The following list describes some forms of business organization and their relation to tax law:


  • Sole proprietorships. A sole proprietorship is simple, cheap, and easy to begin; anyone can start a business and declare it a sole proprietorship. The owner owns all assets and is personally responsible for all liabilities, including taxes. Business income is counted as the owner’s personal income, and the owner can deduct business expenses. Sole proprietors with employees must obtain a federal employer tax number. 


  • Partnerships. When two or more people jointly own a business, the business is a partnership. Partners share management responsibility, and each partner counts their share of all income, deductions, and obligations as personal income or obligation.


  • S corporations. Small corporations with 75 or less shareholders can organize as a “S” corporation. For tax purposes, the shareholders are treated as partners, and report their share of the corporation’s income, assets, and debts on their personal tax returns. 

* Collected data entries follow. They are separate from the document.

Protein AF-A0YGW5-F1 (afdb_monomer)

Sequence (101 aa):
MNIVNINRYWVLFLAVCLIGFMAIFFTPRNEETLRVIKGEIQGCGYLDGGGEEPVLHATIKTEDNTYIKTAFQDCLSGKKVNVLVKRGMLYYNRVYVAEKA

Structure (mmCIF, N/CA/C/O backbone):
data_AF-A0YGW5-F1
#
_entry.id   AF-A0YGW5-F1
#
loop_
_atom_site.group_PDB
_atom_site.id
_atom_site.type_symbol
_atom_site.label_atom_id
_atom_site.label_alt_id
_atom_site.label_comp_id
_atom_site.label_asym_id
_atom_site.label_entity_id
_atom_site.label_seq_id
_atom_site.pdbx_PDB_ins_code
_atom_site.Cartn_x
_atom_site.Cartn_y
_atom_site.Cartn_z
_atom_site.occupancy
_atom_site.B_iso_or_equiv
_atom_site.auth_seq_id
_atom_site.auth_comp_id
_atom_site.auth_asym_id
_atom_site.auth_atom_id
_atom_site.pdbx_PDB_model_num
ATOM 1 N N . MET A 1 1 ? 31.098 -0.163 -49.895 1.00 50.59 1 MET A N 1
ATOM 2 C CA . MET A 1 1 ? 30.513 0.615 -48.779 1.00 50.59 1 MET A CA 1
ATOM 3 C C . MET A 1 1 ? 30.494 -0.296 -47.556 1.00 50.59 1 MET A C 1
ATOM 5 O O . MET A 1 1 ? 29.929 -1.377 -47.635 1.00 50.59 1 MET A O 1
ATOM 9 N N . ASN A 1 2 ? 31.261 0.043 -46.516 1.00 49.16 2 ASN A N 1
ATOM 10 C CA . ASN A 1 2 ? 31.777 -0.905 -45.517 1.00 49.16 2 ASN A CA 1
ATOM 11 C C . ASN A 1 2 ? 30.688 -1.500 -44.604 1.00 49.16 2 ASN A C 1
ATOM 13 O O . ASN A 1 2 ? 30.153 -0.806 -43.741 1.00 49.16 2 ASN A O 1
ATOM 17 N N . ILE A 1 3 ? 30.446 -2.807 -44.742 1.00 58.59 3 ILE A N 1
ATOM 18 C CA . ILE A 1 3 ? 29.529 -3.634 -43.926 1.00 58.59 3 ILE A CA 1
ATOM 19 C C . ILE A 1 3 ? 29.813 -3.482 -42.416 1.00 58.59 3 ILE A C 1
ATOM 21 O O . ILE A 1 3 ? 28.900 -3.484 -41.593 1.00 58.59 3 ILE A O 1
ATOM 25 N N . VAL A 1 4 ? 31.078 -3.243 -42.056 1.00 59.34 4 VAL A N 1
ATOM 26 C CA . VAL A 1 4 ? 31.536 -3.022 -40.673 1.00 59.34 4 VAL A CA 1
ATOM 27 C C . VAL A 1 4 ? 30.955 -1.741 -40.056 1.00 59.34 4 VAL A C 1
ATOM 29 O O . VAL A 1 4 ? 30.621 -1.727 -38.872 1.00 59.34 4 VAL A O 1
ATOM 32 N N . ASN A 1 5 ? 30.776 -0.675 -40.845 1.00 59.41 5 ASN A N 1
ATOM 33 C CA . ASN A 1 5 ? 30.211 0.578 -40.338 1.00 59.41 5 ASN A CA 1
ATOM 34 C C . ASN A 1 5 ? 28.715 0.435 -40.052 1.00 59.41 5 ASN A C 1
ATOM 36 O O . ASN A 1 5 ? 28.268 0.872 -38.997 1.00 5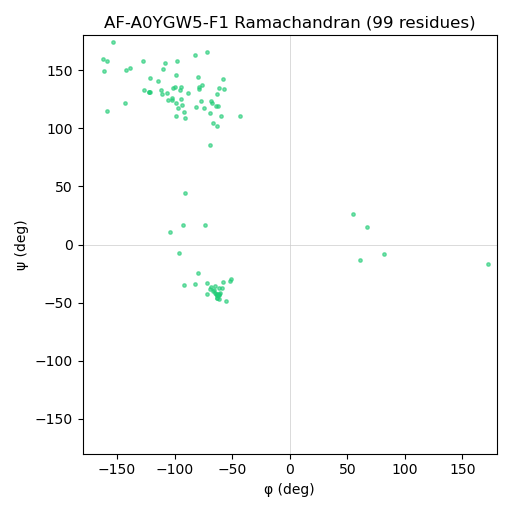9.41 5 ASN A O 1
ATOM 40 N N . ILE A 1 6 ? 27.963 -0.231 -40.938 1.00 64.06 6 ILE A N 1
ATOM 41 C CA . ILE A 1 6 ? 26.534 -0.520 -40.732 1.00 64.06 6 ILE A CA 1
ATOM 42 C C . ILE A 1 6 ? 26.334 -1.260 -39.406 1.00 64.06 6 ILE A C 1
ATOM 44 O O . ILE A 1 6 ? 25.542 -0.815 -38.581 1.00 64.06 6 ILE A O 1
ATOM 48 N N . ASN A 1 7 ? 27.120 -2.307 -39.145 1.00 74.38 7 ASN A N 1
ATOM 49 C CA . ASN A 1 7 ? 26.993 -3.085 -37.913 1.00 74.38 7 ASN A CA 1
ATOM 50 C C . ASN A 1 7 ? 27.263 -2.241 -36.646 1.00 74.38 7 ASN A C 1
ATOM 52 O O . ASN A 1 7 ? 26.555 -2.357 -35.649 1.00 74.38 7 ASN A O 1
ATOM 56 N N . ARG A 1 8 ? 28.227 -1.310 -36.702 1.00 78.31 8 ARG A N 1
ATOM 57 C CA . ARG A 1 8 ? 28.530 -0.403 -35.581 1.00 78.31 8 ARG A CA 1
ATOM 58 C C . ARG A 1 8 ? 27.387 0.571 -35.277 1.00 78.31 8 ARG A C 1
ATOM 60 O O . ARG A 1 8 ? 27.112 0.828 -34.108 1.00 78.31 8 ARG A O 1
ATOM 67 N N . TYR A 1 9 ? 26.710 1.095 -36.301 1.00 83.81 9 TYR A N 1
ATOM 68 C CA . TYR A 1 9 ? 25.563 1.992 -36.106 1.00 83.81 9 TYR A CA 1
ATOM 69 C C . TYR A 1 9 ? 24.346 1.265 -35.529 1.00 83.81 9 TYR A C 1
ATOM 71 O O . TYR A 1 9 ? 23.686 1.814 -34.651 1.00 83.81 9 TYR A O 1
ATOM 79 N N . TRP A 1 10 ? 24.083 0.026 -35.953 1.00 86.31 10 TRP A N 1
ATOM 80 C CA . TRP A 1 10 ? 23.002 -0.790 -35.391 1.00 86.31 10 TRP A CA 1
ATOM 81 C C . TRP A 1 10 ? 23.225 -1.120 -33.916 1.00 86.31 10 TRP A C 1
ATOM 83 O O . TRP A 1 10 ? 22.301 -0.989 -33.119 1.00 86.31 10 TRP A O 1
ATOM 93 N N . VAL A 1 11 ? 24.455 -1.477 -33.536 1.00 87.31 11 VAL A N 1
ATOM 94 C CA . VAL A 1 11 ? 24.806 -1.736 -32.131 1.00 87.31 11 VAL A CA 1
ATOM 95 C C . VAL A 1 11 ? 24.651 -0.473 -31.281 1.00 87.31 11 VAL A C 1
ATOM 97 O O . VAL A 1 11 ? 24.076 -0.536 -30.197 1.00 87.31 11 VAL A O 1
ATOM 100 N N . LEU A 1 12 ? 25.100 0.685 -31.779 1.00 88.50 12 LEU A N 1
ATOM 101 C CA . LEU A 1 12 ? 24.914 1.965 -31.088 1.00 88.50 12 LEU A CA 1
ATOM 102 C C . LEU A 1 12 ? 23.432 2.329 -30.945 1.00 88.50 12 LEU A C 1
ATOM 104 O O . LEU A 1 12 ? 23.012 2.756 -29.873 1.00 88.50 12 LEU A O 1
ATOM 108 N N . PHE A 1 13 ? 22.634 2.123 -31.992 1.00 90.56 13 PHE A N 1
ATOM 109 C CA . PHE A 1 13 ? 21.194 2.360 -31.955 1.00 90.56 13 PHE A CA 1
ATOM 110 C C . PHE A 1 13 ? 20.504 1.473 -30.910 1.00 90.56 13 PHE A C 1
ATOM 112 O O . PHE A 1 13 ? 19.765 1.977 -30.068 1.00 90.56 13 PHE A O 1
ATOM 119 N N . LEU A 1 14 ? 20.817 0.173 -30.892 1.00 91.31 14 LEU A N 1
ATOM 120 C CA . LEU A 1 14 ? 20.302 -0.770 -29.897 1.00 91.31 14 LEU A CA 1
ATOM 121 C C . LEU A 1 14 ? 20.702 -0.383 -28.470 1.00 91.31 14 LEU A C 1
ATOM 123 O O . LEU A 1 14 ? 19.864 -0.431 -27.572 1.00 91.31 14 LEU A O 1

  • C corporations. Standard business corporations are known as “C” corporations, because they are covered by Subsection C of the IRS Code. “C” corporations are independent of their shareholders for tax purposes. They can have an unlimited number of shareholders, who must only file taxes for income distributed to them by the corporation.


  • Limited liability companies (LLCs). LLCs protect their owners from full liability, and they cannot be held financially responsible for more than they have invested. However, LLC owners report their share of profits and losses as individual income. An LLC therefore contains elements of both a partnership and a corporation.